Tem jovem que chegou ao Programa Integração pela Música (PIM) de Vassouras e pediu: “Quero aprender violão e tecrado.” Hoje estuda harpa e se interessa por oboé. Alguns garotos da Orquestra de Cordas da Grota do Surucucu, em Niterói, já foram revistados pela polícia dentro dos ônibus para ver se naquelas caixas estavam armas, em vez de inofensivos violinos — um pequeno contratempo diante dos prêmios colecionados pelo projeto. Antes de integrar a ONG Orquestrando a Vida, de Campos, um menino de 11 anos era tão problemático que seu irmão dizia: “Ele não vai passar dos 15 anos.” Largou o mundo das drogas e hoje, com 24, é um ótimo trompista, já tendo se apresentado no Carnegie Hall, em Nova York.
O amigo e bancário Paulo de Tarso ajuda com seu trabalho voluntário a Orquestra de Cordas da Grota do Surucucu. Dois gêmeos de 11 anos — órfãos que perderam o pai aos 2 meses e viram a mãe se prostituir em busca de trocados para comprar crack — superaram os problemas de comportamento após entrar no projeto Estrada Musical e tocar violino na Orquestra Maré do Amanhã, no Complexo da Maré. No primeiro dia do projeto Ação Social pela Música do Brasil no Morro dos Macacos, na Tijuca, há um mês, 108 alunos da favela se inscreveram — 30 deles com 6 anos. Dois percussionistas da Orquestra de Barra Mansa foram convidados para tocar dia 21 com a Orchestra Del Maggio Musicale Fiorentino, regidos por ninguém menos que Zubin Mehta.

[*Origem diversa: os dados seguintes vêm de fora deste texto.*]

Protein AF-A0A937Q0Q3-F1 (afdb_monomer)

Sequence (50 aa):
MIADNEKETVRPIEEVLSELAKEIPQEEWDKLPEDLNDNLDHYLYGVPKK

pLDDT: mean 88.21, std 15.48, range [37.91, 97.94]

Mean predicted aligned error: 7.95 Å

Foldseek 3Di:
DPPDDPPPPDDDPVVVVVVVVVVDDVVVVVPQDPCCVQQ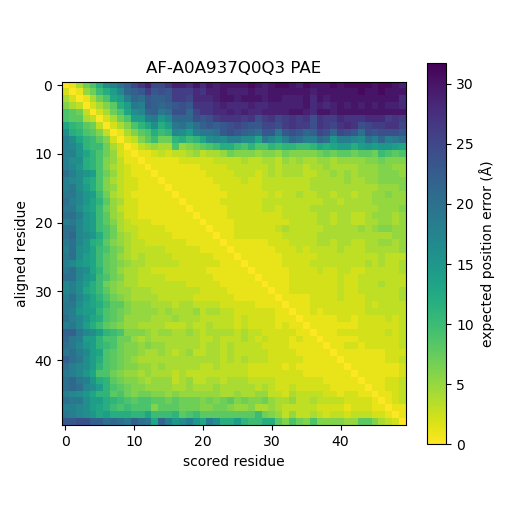VCCVPPVDDHD

Radius of gyration: 18.89 Å; Cα contacts (8 Å, |Δi|>4): 11; chains: 1; bounding box: 38×17×53 Å

Secondary structure (DSSP, 8-state):
---------PPPHHHHHHHHHTTS-HHHHTTS-TTTTTTHHHHHH-PPP-

Structure (mmCIF, N/CA/C/O backbon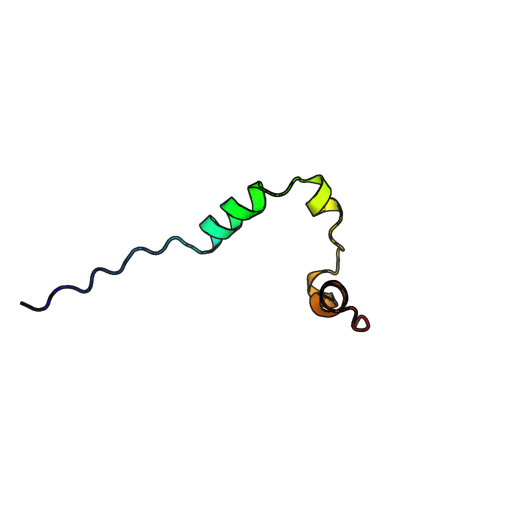e):
data_AF-A0A937Q0Q3-F1
#
_entry.id   AF-A0A937Q0Q3-F1
#
loop_
_atom_site.group_PDB
_atom_site.id
_atom_site.type_symbol
_atom_site.label_atom_id
_atom_site.label_alt_id
_atom_site.label_comp_id
_atom_site.label_asym_id
_atom_site.label_entity_id
_atom_site.label_seq_id
_atom_site.pdbx_PDB_ins_code
_atom_site.Cartn_x
_atom_site.Cartn_y
_atom_site.Cartn_z
_atom_site.occupancy
_atom_site.B_iso_or_equiv
_atom_site.auth_seq_id
_atom_site.auth_comp_id
_atom_site.auth_asym_id
_atom_site.auth_atom_id
_atom_site.pdbx_PDB_model_num
ATOM 1 N N . MET A 1 1 ? 19.260 -12.096 -46.020 1.00 37.91 1 MET A N 1
ATOM 2 C CA . MET A 1 1 ? 19.699 -12.120 -44.613 1.00 37.91 1 MET A CA 1
ATOM 3 C C . MET A 1 1 ? 18.483 -11.725 -43.800 1.00 37.91 1 MET A C 1
ATOM 5 O O . MET A 1 1 ? 18.039 -10.594 -43.935 1.00 37.91 1 MET A O 1
ATOM 9 N N . ILE A 1 2 ? 17.846 -12.685 -43.131 1.00 44.91 2 ILE A N 1
ATOM 10 C CA . ILE A 1 2 ? 16.751 -12.393 -42.199 1.00 44.91 2 ILE A CA 1
ATOM 11 C C . ILE A 1 2 ? 17.461 -11.839 -40.964 1.00 44.91 2 ILE A C 1
ATOM 13 O O . ILE A 1 2 ? 18.310 -12.532 -40.414 1.00 44.91 2 ILE A O 1
ATOM 17 N N . ALA A 1 3 ? 17.230 -10.572 -40.626 1.00 52.72 3 ALA A N 1
ATOM 18 C CA . ALA A 1 3 ? 17.745 -10.014 -39.386 1.00 52.72 3 ALA A CA 1
ATOM 19 C C . ALA A 1 3 ? 17.047 -10.749 -38.240 1.00 52.72 3 ALA A C 1
ATOM 21 O O . ALA A 1 3 ? 15.818 -10.709 -38.138 1.00 52.72 3 ALA A O 1
ATOM 22 N N . ASP A 1 4 ? 17.828 -11.474 -37.446 1.00 55.62 4 ASP A N 1
ATOM 23 C CA . ASP A 1 4 ? 17.364 -12.072 -36.208 1.00 55.62 4 ASP A CA 1
ATOM 24 C C . ASP A 1 4 ? 16.780 -10.953 -35.346 1.00 55.62 4 ASP A C 1
ATOM 26 O O . ASP A 1 4 ? 17.446 -9.974 -35.018 1.00 55.62 4 ASP A O 1
ATOM 30 N N . ASN A 1 5 ? 15.489 -11.068 -35.058 1.00 58.16 5 ASN A N 1
ATOM 31 C CA . ASN A 1 5 ? 14.762 -10.174 -34.178 1.00 58.16 5 ASN A CA 1
ATOM 32 C C . ASN A 1 5 ? 15.406 -10.255 -32.786 1.00 58.16 5 ASN A C 1
ATOM 34 O O . ASN A 1 5 ? 15.093 -11.180 -32.030 1.00 58.16 5 ASN A O 1
ATOM 38 N N . GLU A 1 6 ? 16.306 -9.320 -32.468 1.00 59.09 6 GLU A N 1
ATOM 39 C CA . GLU A 1 6 ? 16.836 -9.109 -31.122 1.00 59.09 6 GLU A CA 1
ATOM 40 C C . GLU A 1 6 ? 15.642 -9.013 -30.169 1.00 59.09 6 GLU A C 1
ATOM 42 O O . GLU A 1 6 ? 14.886 -8.044 -30.169 1.00 59.09 6 GLU A O 1
ATOM 47 N N . LYS A 1 7 ? 15.398 -10.076 -29.396 1.00 62.28 7 LYS A N 1
ATOM 48 C CA . LYS A 1 7 ? 14.487 -9.994 -28.262 1.00 62.28 7 LYS A CA 1
ATOM 49 C C . LYS A 1 7 ? 15.161 -9.049 -27.281 1.00 62.28 7 LYS A C 1
ATOM 51 O O . LYS A 1 7 ? 16.080 -9.478 -26.587 1.00 62.28 7 LYS A O 1
ATOM 56 N N . GLU A 1 8 ? 14.733 -7.789 -27.246 1.00 68.06 8 GLU A N 1
ATOM 57 C CA . GLU A 1 8 ? 15.051 -6.905 -26.129 1.00 68.06 8 GLU A CA 1
ATOM 58 C C . GLU A 1 8 ? 14.775 -7.684 -24.844 1.00 68.06 8 GLU A C 1
ATOM 60 O O . GLU A 1 8 ? 13.656 -8.142 -24.594 1.00 68.06 8 GLU A O 1
ATOM 65 N N . THR A 1 9 ? 15.821 -7.915 -24.057 1.00 75.75 9 THR A N 1
ATOM 66 C CA . THR A 1 9 ? 15.686 -8.547 -22.752 1.00 75.75 9 THR A CA 1
ATOM 67 C C . THR A 1 9 ? 15.071 -7.515 -21.821 1.00 75.75 9 THR A C 1
ATOM 69 O O . THR A 1 9 ? 15.776 -6.755 -21.159 1.00 75.75 9 THR A O 1
ATOM 72 N N . VAL A 1 10 ? 13.742 -7.441 -21.829 1.00 85.12 10 VAL A N 1
ATOM 73 C CA . VAL A 1 10 ? 12.985 -6.633 -20.876 1.00 85.12 10 VAL A CA 1
ATOM 74 C C . VAL A 1 10 ? 13.199 -7.234 -19.489 1.00 85.12 10 VAL A C 1
ATOM 76 O O . VAL A 1 10 ? 13.120 -8.453 -19.318 1.00 85.12 10 VAL A O 1
ATOM 79 N N . ARG A 1 11 ? 13.505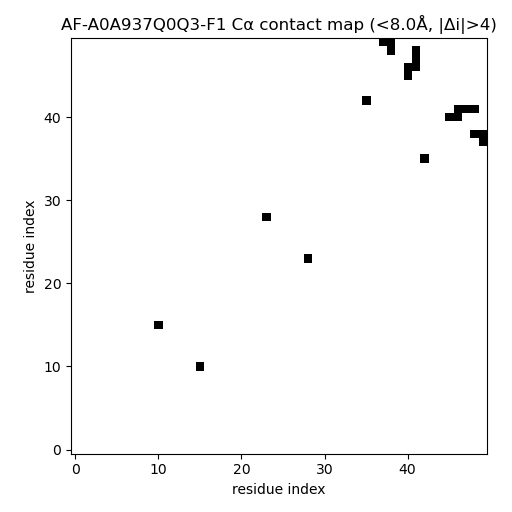 -6.380 -18.507 1.00 90.88 11 ARG A N 1
ATOM 80 C CA . ARG A 1 11 ? 13.691 -6.815 -17.119 1.00 90.88 11 ARG A CA 1
ATOM 81 C C . ARG A 1 11 ? 12.405 -7.469 -16.586 1.00 90.88 11 ARG A C 1
ATOM 83 O O . ARG A 1 11 ? 11.318 -6.990 -16.922 1.00 90.88 11 ARG A O 1
ATOM 90 N N . PRO A 1 12 ? 12.501 -8.528 -15.763 1.00 94.62 12 PRO A N 1
ATOM 91 C CA . PRO A 1 12 ? 11.352 -9.116 -15.080 1.00 94.62 12 PRO A CA 1
ATOM 92 C C . PRO A 1 12 ? 10.553 -8.074 -14.289 1.00 94.62 12 PRO A C 1
ATOM 94 O O . PRO A 1 12 ? 11.121 -7.151 -13.700 1.00 94.62 12 PRO A O 1
ATOM 97 N N . ILE A 1 13 ? 9.229 -8.231 -14.245 1.00 94.38 13 ILE A N 1
ATOM 98 C CA . ILE A 1 13 ? 8.351 -7.292 -13.533 1.00 94.38 13 ILE A CA 1
ATOM 99 C C . ILE A 1 13 ? 8.654 -7.273 -12.029 1.00 94.38 13 ILE A C 1
ATOM 101 O O . ILE A 1 13 ? 8.571 -6.227 -11.394 1.00 94.38 13 ILE A O 1
ATOM 105 N N . GLU A 1 14 ? 9.090 -8.398 -11.472 1.00 95.56 14 GLU A N 1
ATOM 106 C CA . GLU A 1 14 ? 9.473 -8.550 -10.072 1.00 95.56 14 GLU A CA 1
ATOM 107 C C . GLU A 1 14 ? 10.691 -7.694 -9.711 1.00 95.56 14 GLU A C 1
ATOM 109 O O . GLU A 1 14 ? 10.742 -7.144 -8.612 1.00 95.56 14 GLU A O 1
ATOM 114 N N . GLU A 1 15 ? 11.650 -7.537 -10.632 1.00 95.88 15 GLU A N 1
ATOM 115 C CA . GLU A 1 15 ? 12.803 -6.654 -10.420 1.00 95.88 15 GLU A CA 1
ATOM 116 C C . GLU A 1 15 ? 12.346 -5.199 -10.314 1.00 95.88 15 GLU A C 1
ATOM 118 O O . GLU A 1 15 ? 12.715 -4.500 -9.372 1.00 95.88 15 GLU A O 1
ATOM 123 N N . VAL A 1 16 ? 11.473 -4.772 -11.231 1.00 95.62 16 VAL A N 1
ATOM 124 C CA . VAL A 1 16 ? 10.920 -3.411 -11.244 1.00 95.62 16 VAL A CA 1
ATOM 125 C C . VAL A 1 16 ? 10.090 -3.144 -9.985 1.00 95.62 16 VAL A C 1
ATOM 127 O O . VAL A 1 16 ? 10.261 -2.114 -9.336 1.00 95.62 16 VAL A O 1
ATOM 130 N N . LEU A 1 17 ? 9.221 -4.080 -9.596 1.00 95.94 17 LEU A N 1
ATOM 131 C CA . LEU A 1 17 ? 8.405 -3.958 -8.386 1.00 95.94 17 LEU A CA 1
ATOM 132 C C . LEU A 1 17 ? 9.266 -3.930 -7.115 1.00 95.94 17 LEU A C 1
ATOM 134 O O . LEU A 1 17 ? 8.975 -3.159 -6.204 1.00 95.94 17 LEU A O 1
ATOM 138 N N . SER A 1 18 ? 10.336 -4.730 -7.052 1.00 95.88 18 SER A N 1
ATOM 139 C CA . SER A 1 18 ? 11.263 -4.742 -5.914 1.00 95.88 18 SER A CA 1
ATOM 140 C C . SER A 1 18 ? 12.038 -3.431 -5.778 1.00 95.88 18 SER A C 1
ATOM 142 O O . SER A 1 18 ? 12.265 -2.972 -4.659 1.00 95.88 18 SER A O 1
ATOM 144 N N . GLU A 1 19 ? 12.452 -2.825 -6.895 1.00 96.81 19 GLU A N 1
ATOM 145 C CA . GLU A 1 19 ? 13.088 -1.502 -6.907 1.00 96.81 19 GLU A CA 1
ATOM 146 C C . GLU A 1 19 ? 12.138 -0.432 -6.357 1.00 96.81 19 GLU A C 1
ATOM 148 O O . GLU A 1 19 ? 12.506 0.272 -5.419 1.00 96.81 19 GLU A O 1
ATOM 153 N N . LEU A 1 20 ? 10.899 -0.380 -6.855 1.00 96.25 20 LEU A N 1
ATOM 154 C CA . LEU A 1 20 ? 9.891 0.591 -6.415 1.00 96.25 20 LEU A CA 1
ATOM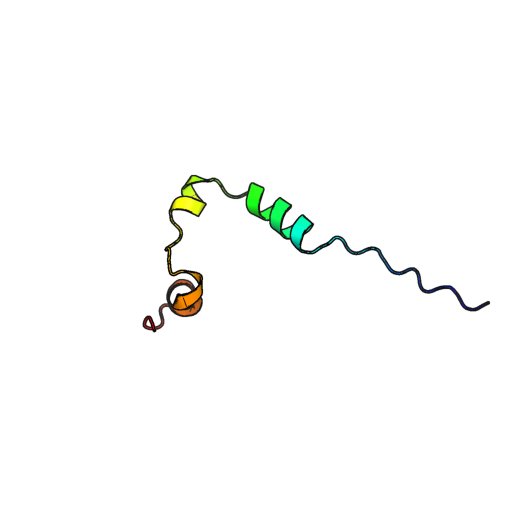 155 C C . LEU A 1 20 ? 9.492 0.406 -4.945 1.00 96.25 20 LEU A C 1
ATOM 157 O O . LEU A 1 20 ? 9.378 1.377 -4.201 1.00 96.25 20 LEU A O 1
ATOM 161 N N . ALA A 1 21 ? 9.312 -0.837 -4.494 1.00 95.44 21 ALA A N 1
ATOM 162 C CA . ALA A 1 21 ? 8.904 -1.119 -3.119 1.00 95.44 21 ALA A CA 1
ATOM 163 C C . ALA A 1 21 ? 9.931 -0.636 -2.077 1.00 95.44 21 ALA A C 1
ATOM 165 O O . ALA A 1 21 ? 9.546 -0.281 -0.964 1.00 95.44 21 ALA A O 1
ATOM 166 N N . LYS A 1 22 ? 11.225 -0.583 -2.433 1.00 96.69 22 LYS A N 1
ATOM 167 C CA . LYS A 1 22 ? 12.303 -0.089 -1.553 1.00 96.69 22 LYS A CA 1
ATOM 168 C C . LYS A 1 22 ? 12.253 1.417 -1.315 1.00 96.69 22 LYS A C 1
ATOM 170 O O . LYS A 1 22 ? 12.853 1.884 -0.351 1.00 96.69 22 LYS A O 1
ATOM 175 N N . GLU A 1 23 ? 11.581 2.173 -2.179 1.00 97.81 23 GLU A N 1
ATOM 176 C CA . GLU A 1 23 ? 11.423 3.623 -2.014 1.00 97.81 23 GLU A CA 1
ATOM 177 C C . GLU A 1 23 ? 10.396 3.970 -0.923 1.00 97.81 23 GLU A C 1
ATOM 179 O O . GLU A 1 23 ? 10.347 5.108 -0.457 1.00 97.81 23 GLU A O 1
ATOM 184 N N . ILE A 1 24 ? 9.598 2.988 -0.490 1.00 96.56 24 ILE A N 1
ATOM 185 C CA . ILE A 1 24 ? 8.534 3.156 0.497 1.00 96.56 24 ILE A CA 1
ATOM 186 C C . ILE A 1 24 ? 9.035 2.708 1.885 1.00 96.56 24 ILE A C 1
ATOM 188 O O . ILE A 1 24 ? 9.440 1.553 2.041 1.00 96.56 24 ILE A O 1
ATOM 192 N N . PRO A 1 25 ? 8.995 3.579 2.914 1.00 97.94 25 PRO A N 1
ATOM 193 C CA . PRO A 1 25 ? 9.353 3.217 4.286 1.00 97.94 25 PRO A CA 1
ATOM 194 C C . PRO A 1 25 ? 8.494 2.082 4.865 1.00 97.94 25 PRO A C 1
ATOM 196 O O . PRO A 1 25 ? 7.302 1.989 4.580 1.00 97.94 25 PRO A O 1
ATOM 199 N N . GLN A 1 26 ? 9.072 1.265 5.755 1.00 96.12 26 GLN A N 1
ATOM 200 C CA . GLN A 1 26 ? 8.363 0.150 6.407 1.00 96.12 26 GLN A C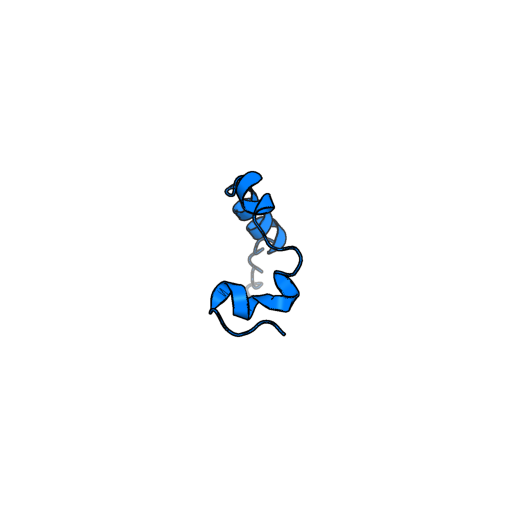A 1
ATOM 201 C C . GLN A 1 26 ? 7.098 0.600 7.155 1.00 96.12 26 GLN A C 1
ATOM 203 O O . GLN A 1 26 ? 6.070 -0.057 7.078 1.00 96.12 26 GLN A O 1
ATOM 208 N N . GLU A 1 27 ? 7.140 1.758 7.811 1.00 97.69 27 GLU A N 1
ATOM 209 C CA . GLU A 1 27 ? 5.994 2.316 8.540 1.00 97.69 27 GLU A CA 1
ATOM 210 C C . GLU A 1 27 ? 4.781 2.629 7.648 1.00 97.69 27 GLU A C 1
ATOM 212 O O . GLU A 1 27 ? 3.660 2.666 8.146 1.00 97.69 27 GLU A O 1
ATOM 217 N N . GLU A 1 28 ? 4.971 2.843 6.341 1.00 96.94 28 GLU A N 1
ATOM 218 C CA . GLU A 1 28 ? 3.858 2.989 5.395 1.00 96.94 28 GLU A CA 1
ATOM 219 C C . GLU A 1 28 ? 3.271 1.629 5.010 1.00 96.94 28 GLU A C 1
ATOM 221 O O . GLU A 1 28 ? 2.054 1.499 4.880 1.00 96.94 28 GLU A O 1
ATOM 226 N N . TRP A 1 29 ? 4.112 0.597 4.896 1.00 95.44 29 TRP A N 1
ATOM 227 C CA . TRP A 1 29 ? 3.656 -0.781 4.705 1.00 95.44 29 TRP A CA 1
ATOM 228 C C . TRP A 1 29 ? 2.837 -1.272 5.899 1.00 95.44 29 TRP A C 1
ATOM 230 O O . TRP A 1 29 ? 1.810 -1.921 5.712 1.00 95.44 29 TRP A O 1
ATOM 240 N N . ASP A 1 30 ? 3.232 -0.889 7.113 1.00 96.44 30 ASP A N 1
ATOM 241 C CA . ASP A 1 30 ? 2.540 -1.259 8.351 1.00 96.44 30 ASP A CA 1
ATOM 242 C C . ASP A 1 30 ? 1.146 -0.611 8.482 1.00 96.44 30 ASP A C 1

A música clássica está mudando o destino de milhares de jovens carentes país afora. O fenômeno chamou a atenção de Heloísa Fischer, que edita a revista “VivaMúsica!”. O anuário deste ano traz um dossiê especial do fenômeno que ela batizou de Cidadania Sinfônica. Heloísa mapeou 92 projetos de “integração social por meio da prática orquestral” no Brasil.
— Nos últimos anos, o crescimento tem sido em progressão geométrica — diz Heloísa. — O Brasil está em sintonia com uma tendência internacional. A base é o programa El Sistema, da Venezuela, idealizado pelo regente José Antonio Abreu. Mas, diz ela.
— Aqui são iniciativas individuais pulverizadas, a cargo de ONGs ou órgãos de cultura.
Essa origem no El Sistema talvez explique um dado: o Estado do Rio, com 19 projetos de cidadania sinfônica, lidera o ranking nacional. E o Rio é a cidade campeã, com 12 — embora os dois maiores projetos, Guri e Instituto Baccarelli (Sinfônica Heliópolis), sejam paulistanos.
— O sistema da Venezuela é muito associado aos barrios, bolsões de pobreza, realidade muito parecida com a nossa — diz Heloísa.